¹A.R. Smith Department of Chemistry and Fermentation Sciences, Appalachian State University, ²Faculdade de Ciências Farmacêuticas de Ribeirão Preto, Universidade de São Paulo

Transkript

Zu Beginn werden 20 Milliliter der vergorenen Traubenprobe in ein steriles 50-Milliliter-Schraubverschlussröhrchen überführt. Dann 10 Milliliter kaltes Wasser in das Röhrchen geben und zur Homogenisierung vortexen. Die Probe wird eine Minute lang bei 800 g bei vier Grad Celsius zentrifugiert.

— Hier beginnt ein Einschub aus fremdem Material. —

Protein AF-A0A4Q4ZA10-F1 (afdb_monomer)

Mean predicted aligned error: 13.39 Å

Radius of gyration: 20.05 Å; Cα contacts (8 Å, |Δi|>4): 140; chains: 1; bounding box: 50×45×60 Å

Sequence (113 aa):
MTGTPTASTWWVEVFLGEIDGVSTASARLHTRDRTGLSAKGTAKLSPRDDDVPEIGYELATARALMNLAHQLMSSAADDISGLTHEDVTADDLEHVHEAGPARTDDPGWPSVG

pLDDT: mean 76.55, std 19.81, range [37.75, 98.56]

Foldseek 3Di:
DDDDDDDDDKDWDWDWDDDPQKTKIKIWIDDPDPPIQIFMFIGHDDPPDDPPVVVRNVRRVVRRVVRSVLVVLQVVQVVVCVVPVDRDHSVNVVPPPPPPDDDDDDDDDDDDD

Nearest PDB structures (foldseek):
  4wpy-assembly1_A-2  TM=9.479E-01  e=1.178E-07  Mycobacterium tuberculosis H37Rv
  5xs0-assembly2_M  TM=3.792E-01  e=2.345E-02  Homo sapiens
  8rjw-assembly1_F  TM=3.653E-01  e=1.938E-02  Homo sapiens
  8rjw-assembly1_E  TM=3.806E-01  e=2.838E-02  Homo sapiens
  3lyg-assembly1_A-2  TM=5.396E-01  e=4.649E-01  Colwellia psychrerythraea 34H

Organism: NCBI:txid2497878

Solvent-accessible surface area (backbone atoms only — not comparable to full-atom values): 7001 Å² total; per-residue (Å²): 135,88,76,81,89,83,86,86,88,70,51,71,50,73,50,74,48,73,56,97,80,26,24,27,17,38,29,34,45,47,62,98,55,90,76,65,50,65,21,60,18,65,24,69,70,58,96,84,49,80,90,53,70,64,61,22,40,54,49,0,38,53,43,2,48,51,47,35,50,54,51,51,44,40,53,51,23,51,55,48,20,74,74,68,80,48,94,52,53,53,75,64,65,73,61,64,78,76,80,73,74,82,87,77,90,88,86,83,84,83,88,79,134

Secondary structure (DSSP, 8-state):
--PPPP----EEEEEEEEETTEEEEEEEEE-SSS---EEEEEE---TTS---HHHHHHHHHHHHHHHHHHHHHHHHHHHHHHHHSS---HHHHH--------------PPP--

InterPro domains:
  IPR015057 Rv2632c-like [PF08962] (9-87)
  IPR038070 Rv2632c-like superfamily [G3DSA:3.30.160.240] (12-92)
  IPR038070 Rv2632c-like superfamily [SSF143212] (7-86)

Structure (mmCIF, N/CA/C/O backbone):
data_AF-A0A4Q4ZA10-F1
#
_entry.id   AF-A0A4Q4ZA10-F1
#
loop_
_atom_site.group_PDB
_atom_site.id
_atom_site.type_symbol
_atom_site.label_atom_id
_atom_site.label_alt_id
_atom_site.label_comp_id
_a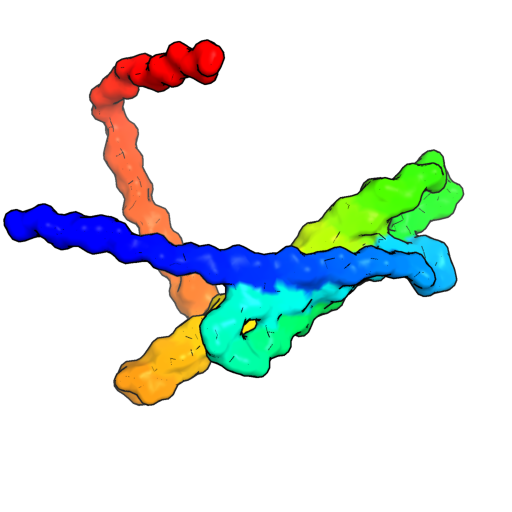tom_site.label_asym_id
_atom_site.label_entity_id
_atom_site.label_seq_id
_atom_site.pdbx_PDB_ins_code
_atom_site.Cartn_x
_atom_site.Cartn_y
_atom_site.Cartn_z
_atom_site.occupancy
_atom_site.B_iso_or_equiv
_atom_site.auth_seq_id
_atom_site.auth_comp_id
_atom_site.auth_asym_id
_atom_site.auth_atom_id
_atom_site.pdbx_PDB_model_num
ATOM 1 N N . MET A 1 1 ? -3.173 13.752 36.934 1.00 53.56 1 MET A N 1
ATOM 2 C CA . MET A 1 1 ? -3.434 12.372 36.477 1.00 53.56 1 MET A CA 1
ATOM 3 C C . MET A 1 1 ? -2.445 12.085 35.353 1.00 53.56 1 MET A C 1
ATOM 5 O O . MET A 1 1 ? -2.692 12.492 34.229 1.00 53.56 1 MET A O 1
ATOM 9 N N . THR A 1 2 ? -1.264 11.542 35.656 1.00 71.00 2 THR A N 1
ATOM 10 C CA . THR A 1 2 ? -0.252 11.225 34.632 1.00 71.00 2 THR A CA 1
ATOM 11 C C . THR A 1 2 ? -0.532 9.828 34.097 1.00 71.00 2 THR A C 1
ATOM 13 O O . THR A 1 2 ? -0.188 8.840 34.740 1.00 71.00 2 THR A O 1
ATOM 16 N N . GLY A 1 3 ? -1.225 9.746 32.962 1.00 75.31 3 GLY A N 1
ATOM 17 C CA . GLY A 1 3 ? -1.345 8.496 32.215 1.00 75.31 3 GLY A CA 1
ATOM 18 C C . GLY A 1 3 ? 0.005 8.129 31.600 1.00 75.31 3 GLY A C 1
ATOM 19 O O . GLY A 1 3 ? 0.712 9.000 31.096 1.00 75.31 3 GLY A O 1
ATOM 20 N N . THR A 1 4 ? 0.385 6.855 31.661 1.00 83.25 4 THR A N 1
ATOM 21 C CA . THR A 1 4 ? 1.558 6.350 30.938 1.00 83.25 4 THR A CA 1
ATOM 22 C C . THR A 1 4 ? 1.223 6.292 29.442 1.00 83.25 4 THR A C 1
ATOM 24 O O . THR A 1 4 ? 0.201 5.695 29.098 1.00 83.25 4 THR A O 1
ATOM 27 N N . PRO A 1 5 ? 2.036 6.879 28.545 1.00 81.69 5 PRO A N 1
ATOM 28 C CA . PRO A 1 5 ? 1.797 6.758 27.114 1.00 81.69 5 PRO A CA 1
ATOM 29 C C . PRO A 1 5 ? 1.912 5.293 26.683 1.00 81.69 5 PRO A C 1
ATOM 31 O O . PRO A 1 5 ? 2.904 4.625 26.975 1.00 81.69 5 PRO A O 1
ATOM 34 N N . THR A 1 6 ? 0.902 4.794 25.975 1.00 87.81 6 THR A N 1
ATOM 35 C CA . THR A 1 6 ? 0.936 3.481 25.324 1.00 87.81 6 THR A CA 1
ATOM 36 C C . THR A 1 6 ? 1.317 3.645 23.858 1.00 87.81 6 THR A C 1
ATOM 38 O O . THR A 1 6 ? 0.725 4.472 23.169 1.00 87.81 6 THR A O 1
ATOM 41 N N . ALA A 1 7 ? 2.251 2.830 23.365 1.00 86.38 7 ALA A N 1
ATOM 42 C CA . ALA A 1 7 ? 2.641 2.790 21.956 1.00 86.38 7 ALA A CA 1
ATOM 43 C C . ALA A 1 7 ? 2.383 1.400 21.359 1.00 86.38 7 ALA A C 1
ATOM 45 O O . ALA A 1 7 ? 2.444 0.384 22.055 1.00 86.38 7 ALA A O 1
ATOM 46 N N . SER A 1 8 ? 2.087 1.355 20.063 1.00 88.75 8 SER A N 1
ATOM 47 C CA . SER A 1 8 ? 2.004 0.122 19.277 1.00 88.75 8 SER A CA 1
ATOM 48 C C . SER A 1 8 ? 2.740 0.316 17.956 1.00 88.75 8 SER A C 1
ATOM 50 O O . SER A 1 8 ? 2.795 1.428 17.439 1.00 88.75 8 SER A O 1
ATOM 52 N N . THR A 1 9 ? 3.295 -0.769 17.420 1.00 90.06 9 THR A N 1
ATOM 53 C CA . THR A 1 9 ? 4.040 -0.766 16.156 1.00 90.06 9 THR A CA 1
ATOM 54 C C . THR A 1 9 ? 3.278 -1.561 15.110 1.00 90.06 9 THR A C 1
ATOM 56 O O . THR A 1 9 ? 2.914 -2.710 15.367 1.00 90.06 9 THR A O 1
ATOM 59 N N . TRP A 1 10 ? 3.091 -0.970 13.932 1.00 92.44 10 TRP A N 1
ATOM 60 C CA . TRP A 1 10 ? 2.647 -1.648 12.713 1.00 92.44 10 TRP A CA 1
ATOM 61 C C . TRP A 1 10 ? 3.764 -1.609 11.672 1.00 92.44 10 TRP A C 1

Den Überstand in ein neues 50-Milliliter-Röhrchen umfüllen und bei 3000 g 20 Minuten bei vier Grad Celsius zentrifugieren. Nachdem Sie den Überstand verworfen haben, suspendieren Sie das Pellet in einem Milliliter PBS. Die Zellsuspension in ein Zwei-Milliliter-Schraubverschlussröhrchen geben und zwei Minuten lang bei 14.000 g zentrifugieren.

Nun resuspendieren Sie das Pellet in 978 Mikrolitern Natriumphosphatpuffer mit pH 7,4 und 122 Mikrolitern DNA-Puffer. Wirbeln Sie das Röhrchen vor und stellen Sie es 45 Minuten bis eine Stunde lang auf vier Grad Celsius. Übertragen Sie einen Milliliter der Probe in eine Lyselösung, ein Röhrchen und ziehen Sie die Kappe fest.

Homogenisieren Sie die Probe dreimal für jeweils 60 Sekunden in einem Perlschleifer. Dann zentrifugieren Sie das Lysing-Matrix-E-Röhrchen eine Minute lang bei 16.800 G.Übertragen Sie das Suppenrohr in ein sauberes Mikroröhrchen und geben Sie 250 Mikroliter Proteinfällungslösung in das Röhrchen. Schütteln Sie das Röhrchen 10 Mal, um den Inhalt zu mischen.

Die Probe wird fünf Minuten lang bei 16.800 g zentrifugiert und der Überstand in ein steriles 15-Milliliter-Röhrchen überführt. Geben Sie dann einen Milliliter Bindungsmatrixsuspension in den Überstand und mischen Sie, indem Sie die Röhrchen zwei Minuten lang umdrehen, bevor Sie sie für drei Minuten in das Rack legen. Nachdem Sie einen Milliliter des Überstands entfernt haben, resuspendieren Sie die Matrix im verbleibenden Überstand.

600 Mikroliter des Gemisches in ein Schleuderfilterrohr und eine Zentrifuge geben. Anschließend den Durchfluss umfüllen und 500 Mikroliter Waschlösung in das Schleuderfilterrohr geben. Entfernen Sie den Schleuderfilter und legen Sie ihn für fünf Minuten in ein frisches Auffangröhrchen.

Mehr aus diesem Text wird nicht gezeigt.